While Darren has yet to change to CTF, the bar is compatible with his 36.6m boomsprayer.
He started the program on May 5 “into dry dirt” and completed most of the program before waiting for the recent rain (and wind) front to pass before completing the final 250ha of oats and 300ha of wheat on deep ripped sand.
“The bar has done everything I hoped it would do,” he said.
“It didn’t miss a beat in the dry digging to between five and seven inches (125-175mm) without compromising seeding depth and the proof of that was the even germinations.
“We added the paired row boots to the bar because we’re mainly growing oats so we’re achieving a narrower row spacing plus leaving it on for wheat helps with weed competition.
“With about 21 mills for May and June, everything is now up and away.
“And we’ve got 54 mills of summer rain sitting down there which is a good feeling.”
According to Darren, the DBS is built for dry sowing.
“It’s got the weight and it just digs and I was pleasantly surprised we didn’t have any problems with string (from hay bales) wrapping around the tines.”
Darren also praised the quality of components, including the Pro-D tool system which comprises the bolt-less DBS knife blade and adaptor, a new fertilizer boot and fertilizer shield.
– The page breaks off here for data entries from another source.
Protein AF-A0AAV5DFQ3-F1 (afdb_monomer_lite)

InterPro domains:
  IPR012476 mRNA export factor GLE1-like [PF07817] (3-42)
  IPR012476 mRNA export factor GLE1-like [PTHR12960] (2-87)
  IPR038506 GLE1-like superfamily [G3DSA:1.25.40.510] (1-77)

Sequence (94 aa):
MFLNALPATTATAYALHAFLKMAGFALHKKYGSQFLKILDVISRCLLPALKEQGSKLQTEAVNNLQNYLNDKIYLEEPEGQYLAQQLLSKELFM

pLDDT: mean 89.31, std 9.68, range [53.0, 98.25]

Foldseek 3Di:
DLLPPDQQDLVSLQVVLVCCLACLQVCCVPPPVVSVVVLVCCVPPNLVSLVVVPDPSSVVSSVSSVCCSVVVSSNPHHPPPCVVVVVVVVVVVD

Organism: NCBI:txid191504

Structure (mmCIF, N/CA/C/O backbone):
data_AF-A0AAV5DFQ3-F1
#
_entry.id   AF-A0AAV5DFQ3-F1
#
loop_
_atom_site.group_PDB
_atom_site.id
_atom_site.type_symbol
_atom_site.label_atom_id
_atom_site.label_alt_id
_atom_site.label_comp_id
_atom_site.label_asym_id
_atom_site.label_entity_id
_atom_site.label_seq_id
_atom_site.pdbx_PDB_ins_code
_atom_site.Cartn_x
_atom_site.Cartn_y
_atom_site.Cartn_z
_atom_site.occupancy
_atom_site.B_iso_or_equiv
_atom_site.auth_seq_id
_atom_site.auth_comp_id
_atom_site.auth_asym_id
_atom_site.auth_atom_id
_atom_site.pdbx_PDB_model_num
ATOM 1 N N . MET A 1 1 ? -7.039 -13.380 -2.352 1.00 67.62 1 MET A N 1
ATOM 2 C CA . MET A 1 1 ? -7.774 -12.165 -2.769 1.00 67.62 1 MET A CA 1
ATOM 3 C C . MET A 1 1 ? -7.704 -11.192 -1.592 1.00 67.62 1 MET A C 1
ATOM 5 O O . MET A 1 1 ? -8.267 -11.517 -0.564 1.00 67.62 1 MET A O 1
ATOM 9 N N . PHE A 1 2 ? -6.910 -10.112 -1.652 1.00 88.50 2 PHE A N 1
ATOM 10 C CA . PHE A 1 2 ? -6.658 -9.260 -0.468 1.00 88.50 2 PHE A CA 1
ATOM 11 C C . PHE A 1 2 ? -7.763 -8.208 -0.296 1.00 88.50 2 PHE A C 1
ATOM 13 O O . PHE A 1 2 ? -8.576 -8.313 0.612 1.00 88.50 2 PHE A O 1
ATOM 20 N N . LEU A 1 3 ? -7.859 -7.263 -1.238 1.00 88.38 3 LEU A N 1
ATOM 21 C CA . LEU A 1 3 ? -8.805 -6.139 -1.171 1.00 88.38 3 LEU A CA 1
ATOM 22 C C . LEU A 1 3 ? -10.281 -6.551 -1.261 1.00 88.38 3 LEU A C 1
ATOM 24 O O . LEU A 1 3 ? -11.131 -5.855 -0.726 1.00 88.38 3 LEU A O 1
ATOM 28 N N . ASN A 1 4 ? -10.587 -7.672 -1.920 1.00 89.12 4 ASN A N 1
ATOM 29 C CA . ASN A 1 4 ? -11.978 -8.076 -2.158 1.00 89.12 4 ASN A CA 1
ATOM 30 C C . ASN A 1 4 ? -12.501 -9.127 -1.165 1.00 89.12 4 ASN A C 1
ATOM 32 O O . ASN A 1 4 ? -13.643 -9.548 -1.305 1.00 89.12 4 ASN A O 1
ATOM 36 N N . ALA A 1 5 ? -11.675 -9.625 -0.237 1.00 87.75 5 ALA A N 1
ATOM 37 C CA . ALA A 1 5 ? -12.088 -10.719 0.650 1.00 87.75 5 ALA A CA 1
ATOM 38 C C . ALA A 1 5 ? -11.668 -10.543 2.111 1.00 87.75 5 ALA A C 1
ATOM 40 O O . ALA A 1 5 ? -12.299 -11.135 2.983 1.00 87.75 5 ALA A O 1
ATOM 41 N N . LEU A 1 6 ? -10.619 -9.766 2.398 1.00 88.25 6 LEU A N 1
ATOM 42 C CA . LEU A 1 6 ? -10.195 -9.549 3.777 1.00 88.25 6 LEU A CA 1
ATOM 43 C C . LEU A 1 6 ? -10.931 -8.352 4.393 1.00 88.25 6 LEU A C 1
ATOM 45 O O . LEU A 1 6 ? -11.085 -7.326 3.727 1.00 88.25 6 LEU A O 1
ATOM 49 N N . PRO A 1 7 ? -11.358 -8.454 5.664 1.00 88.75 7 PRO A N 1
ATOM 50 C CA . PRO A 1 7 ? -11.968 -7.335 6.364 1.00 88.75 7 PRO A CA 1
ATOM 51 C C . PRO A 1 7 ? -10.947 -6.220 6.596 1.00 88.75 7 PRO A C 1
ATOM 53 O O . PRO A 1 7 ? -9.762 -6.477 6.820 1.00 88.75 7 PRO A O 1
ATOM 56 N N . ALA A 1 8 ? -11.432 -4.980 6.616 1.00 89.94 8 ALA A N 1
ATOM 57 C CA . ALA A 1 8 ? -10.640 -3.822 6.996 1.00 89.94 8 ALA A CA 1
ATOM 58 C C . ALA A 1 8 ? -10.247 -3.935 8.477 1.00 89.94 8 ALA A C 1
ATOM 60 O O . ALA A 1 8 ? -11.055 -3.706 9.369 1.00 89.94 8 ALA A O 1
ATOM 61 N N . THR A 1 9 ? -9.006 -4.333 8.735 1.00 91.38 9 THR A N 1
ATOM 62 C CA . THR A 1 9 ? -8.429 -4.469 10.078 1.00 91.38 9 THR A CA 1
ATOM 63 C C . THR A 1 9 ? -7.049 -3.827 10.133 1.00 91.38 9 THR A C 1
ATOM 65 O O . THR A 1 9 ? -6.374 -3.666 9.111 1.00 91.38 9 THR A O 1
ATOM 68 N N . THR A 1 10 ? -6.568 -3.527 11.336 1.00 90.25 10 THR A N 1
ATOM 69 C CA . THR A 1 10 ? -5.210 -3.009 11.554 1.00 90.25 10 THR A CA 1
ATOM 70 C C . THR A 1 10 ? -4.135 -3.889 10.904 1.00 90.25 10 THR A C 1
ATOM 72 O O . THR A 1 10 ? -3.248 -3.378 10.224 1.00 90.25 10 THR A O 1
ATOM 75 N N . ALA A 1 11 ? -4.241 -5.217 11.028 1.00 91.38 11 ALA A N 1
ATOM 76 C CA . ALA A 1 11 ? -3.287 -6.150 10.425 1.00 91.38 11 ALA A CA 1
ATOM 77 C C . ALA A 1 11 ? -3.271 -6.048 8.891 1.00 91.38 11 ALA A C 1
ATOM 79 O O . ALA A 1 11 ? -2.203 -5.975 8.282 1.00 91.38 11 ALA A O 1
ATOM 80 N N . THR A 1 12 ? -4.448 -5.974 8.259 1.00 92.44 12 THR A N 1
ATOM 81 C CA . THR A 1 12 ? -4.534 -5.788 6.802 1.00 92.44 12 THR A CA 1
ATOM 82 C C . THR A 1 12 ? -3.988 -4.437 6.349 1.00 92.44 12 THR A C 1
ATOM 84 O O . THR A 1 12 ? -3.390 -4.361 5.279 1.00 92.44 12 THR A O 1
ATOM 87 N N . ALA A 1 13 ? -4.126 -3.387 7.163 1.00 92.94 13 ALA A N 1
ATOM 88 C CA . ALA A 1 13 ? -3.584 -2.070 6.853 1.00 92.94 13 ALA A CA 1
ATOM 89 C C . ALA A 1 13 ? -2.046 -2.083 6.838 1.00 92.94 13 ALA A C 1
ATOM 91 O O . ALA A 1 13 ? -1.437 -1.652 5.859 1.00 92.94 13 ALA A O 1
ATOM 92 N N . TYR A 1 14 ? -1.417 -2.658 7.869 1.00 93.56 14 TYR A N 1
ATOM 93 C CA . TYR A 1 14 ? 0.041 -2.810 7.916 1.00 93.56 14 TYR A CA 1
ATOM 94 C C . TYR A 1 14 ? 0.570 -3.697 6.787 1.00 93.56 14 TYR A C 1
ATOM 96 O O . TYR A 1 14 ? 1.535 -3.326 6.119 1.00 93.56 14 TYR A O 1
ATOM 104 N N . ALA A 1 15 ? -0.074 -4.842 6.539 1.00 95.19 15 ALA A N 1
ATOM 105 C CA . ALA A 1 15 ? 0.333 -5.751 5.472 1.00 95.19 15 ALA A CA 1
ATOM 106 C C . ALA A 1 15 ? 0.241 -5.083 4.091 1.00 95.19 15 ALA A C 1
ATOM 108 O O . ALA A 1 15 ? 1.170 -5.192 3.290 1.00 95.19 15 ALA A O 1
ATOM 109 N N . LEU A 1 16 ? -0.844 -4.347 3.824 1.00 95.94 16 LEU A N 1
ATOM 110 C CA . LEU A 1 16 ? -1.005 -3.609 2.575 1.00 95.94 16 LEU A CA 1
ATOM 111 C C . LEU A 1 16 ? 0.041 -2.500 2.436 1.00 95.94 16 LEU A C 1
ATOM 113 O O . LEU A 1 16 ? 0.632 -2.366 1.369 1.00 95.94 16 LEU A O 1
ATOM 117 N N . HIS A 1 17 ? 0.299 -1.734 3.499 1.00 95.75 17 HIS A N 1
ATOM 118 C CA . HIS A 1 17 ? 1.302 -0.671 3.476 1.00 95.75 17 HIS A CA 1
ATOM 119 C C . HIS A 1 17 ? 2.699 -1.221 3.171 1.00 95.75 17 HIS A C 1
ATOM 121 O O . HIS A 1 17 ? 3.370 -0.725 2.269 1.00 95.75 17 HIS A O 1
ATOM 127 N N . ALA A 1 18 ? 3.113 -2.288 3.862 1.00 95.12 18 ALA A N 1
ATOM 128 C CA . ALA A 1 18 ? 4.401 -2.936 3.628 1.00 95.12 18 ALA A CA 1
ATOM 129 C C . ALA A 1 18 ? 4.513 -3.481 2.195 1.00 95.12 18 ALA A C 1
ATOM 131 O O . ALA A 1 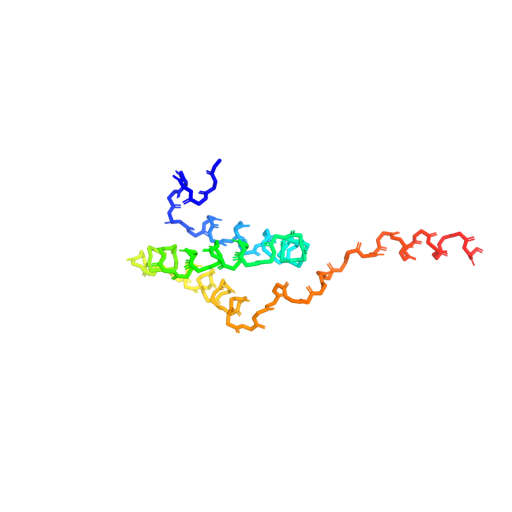18 ? 5.518 -3.258 1.520 1.00 95.12 18 ALA A O 1
ATOM 132 N N . PHE A 1 19 ? 3.458 -4.136 1.698 1.00 95.88 19 PHE A N 1
ATOM 133 C CA . PHE A 1 19 ? 3.411 -4.619 0.320 1.00 95.88 19 PHE A CA 1
ATOM 134 C C . PHE A 1 19 ? 3.558 -3.478 -0.693 1.00 95.88 19 PHE A C 1
ATOM 136 O O . PHE A 1 19 ? 4.359 -3.576 -1.621 1.00 95.88 19 PHE A O 1
ATOM 143 N N . LEU A 1 20 ? 2.821 -2.380 -0.510 1.00 96.56 20 LEU A N 1
ATOM 144 C CA . LEU A 1 20 ? 2.882 -1.222 -1.396 1.00 96.56 20 LEU A CA 1
ATOM 145 C C . LEU A 1 20 ? 4.249 -0.527 -1.342 1.00 96.56 20 LEU A C 1
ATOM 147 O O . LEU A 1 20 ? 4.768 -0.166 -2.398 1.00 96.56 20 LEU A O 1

All are depth adjustable simply by using a specially-designed hand tool to remove a retaining pin which holds the assembly together.
The hand tool also is used to lock the assembly in place once adjustments are made.
Its newly designed and patented closing tool also is depth adjustable using a hand tool.
“It’s a great idea because we basically have two options to use to cater for soil types,” Darren said. “Basically we can dig between five and seven inches on our heavy country and change to seven to nine inches (225mm) for lighter soils if we want to.
“But the hand tool is still in the plastic bag as we had no need to change any points this seeding.”
As far as Darren is concerned the DBS is “the best you can buy” and “it’s built in WA”.
“I’m impressed with the company’s attitude of wanting my feedback to improve the bar and the after sales services both from the company and Ag Implements,” he said. “Having everything local is really good in terms of quick responses from the company and the dealership.”
This year Ausplow improved the Pro D system with a new V2 closing tool assembly and extended-wear fertilizer shield and boot, allowing for precision granular and liquid delivery.
There’s also a V4 tine assembly with stainless steel fertilizer and seeding tubes for improved handling of mud and sticky clays, new stainless steel liquid delivery manifolds with Friction Flow tubing and stainless steel primary risers.
The top rail of the DBS frame is now 100 x 100mm (previously 100 x 50mm) which enhances strength characteristics by nearly 50 per cent with increased gussets and struts within the frame and new gusseting on the wheel arms. The drawbars also have been strengthened.
p Darren also is a member of the Legislative Council representing the Labor Party. He is currently Parliamentary Secretary to the Minister for Regional Development; Agriculture and Food; Ports; Minister assisting the Minister for State Development, Jobs and Trade.
Story and photos courtesy Farm Weekly.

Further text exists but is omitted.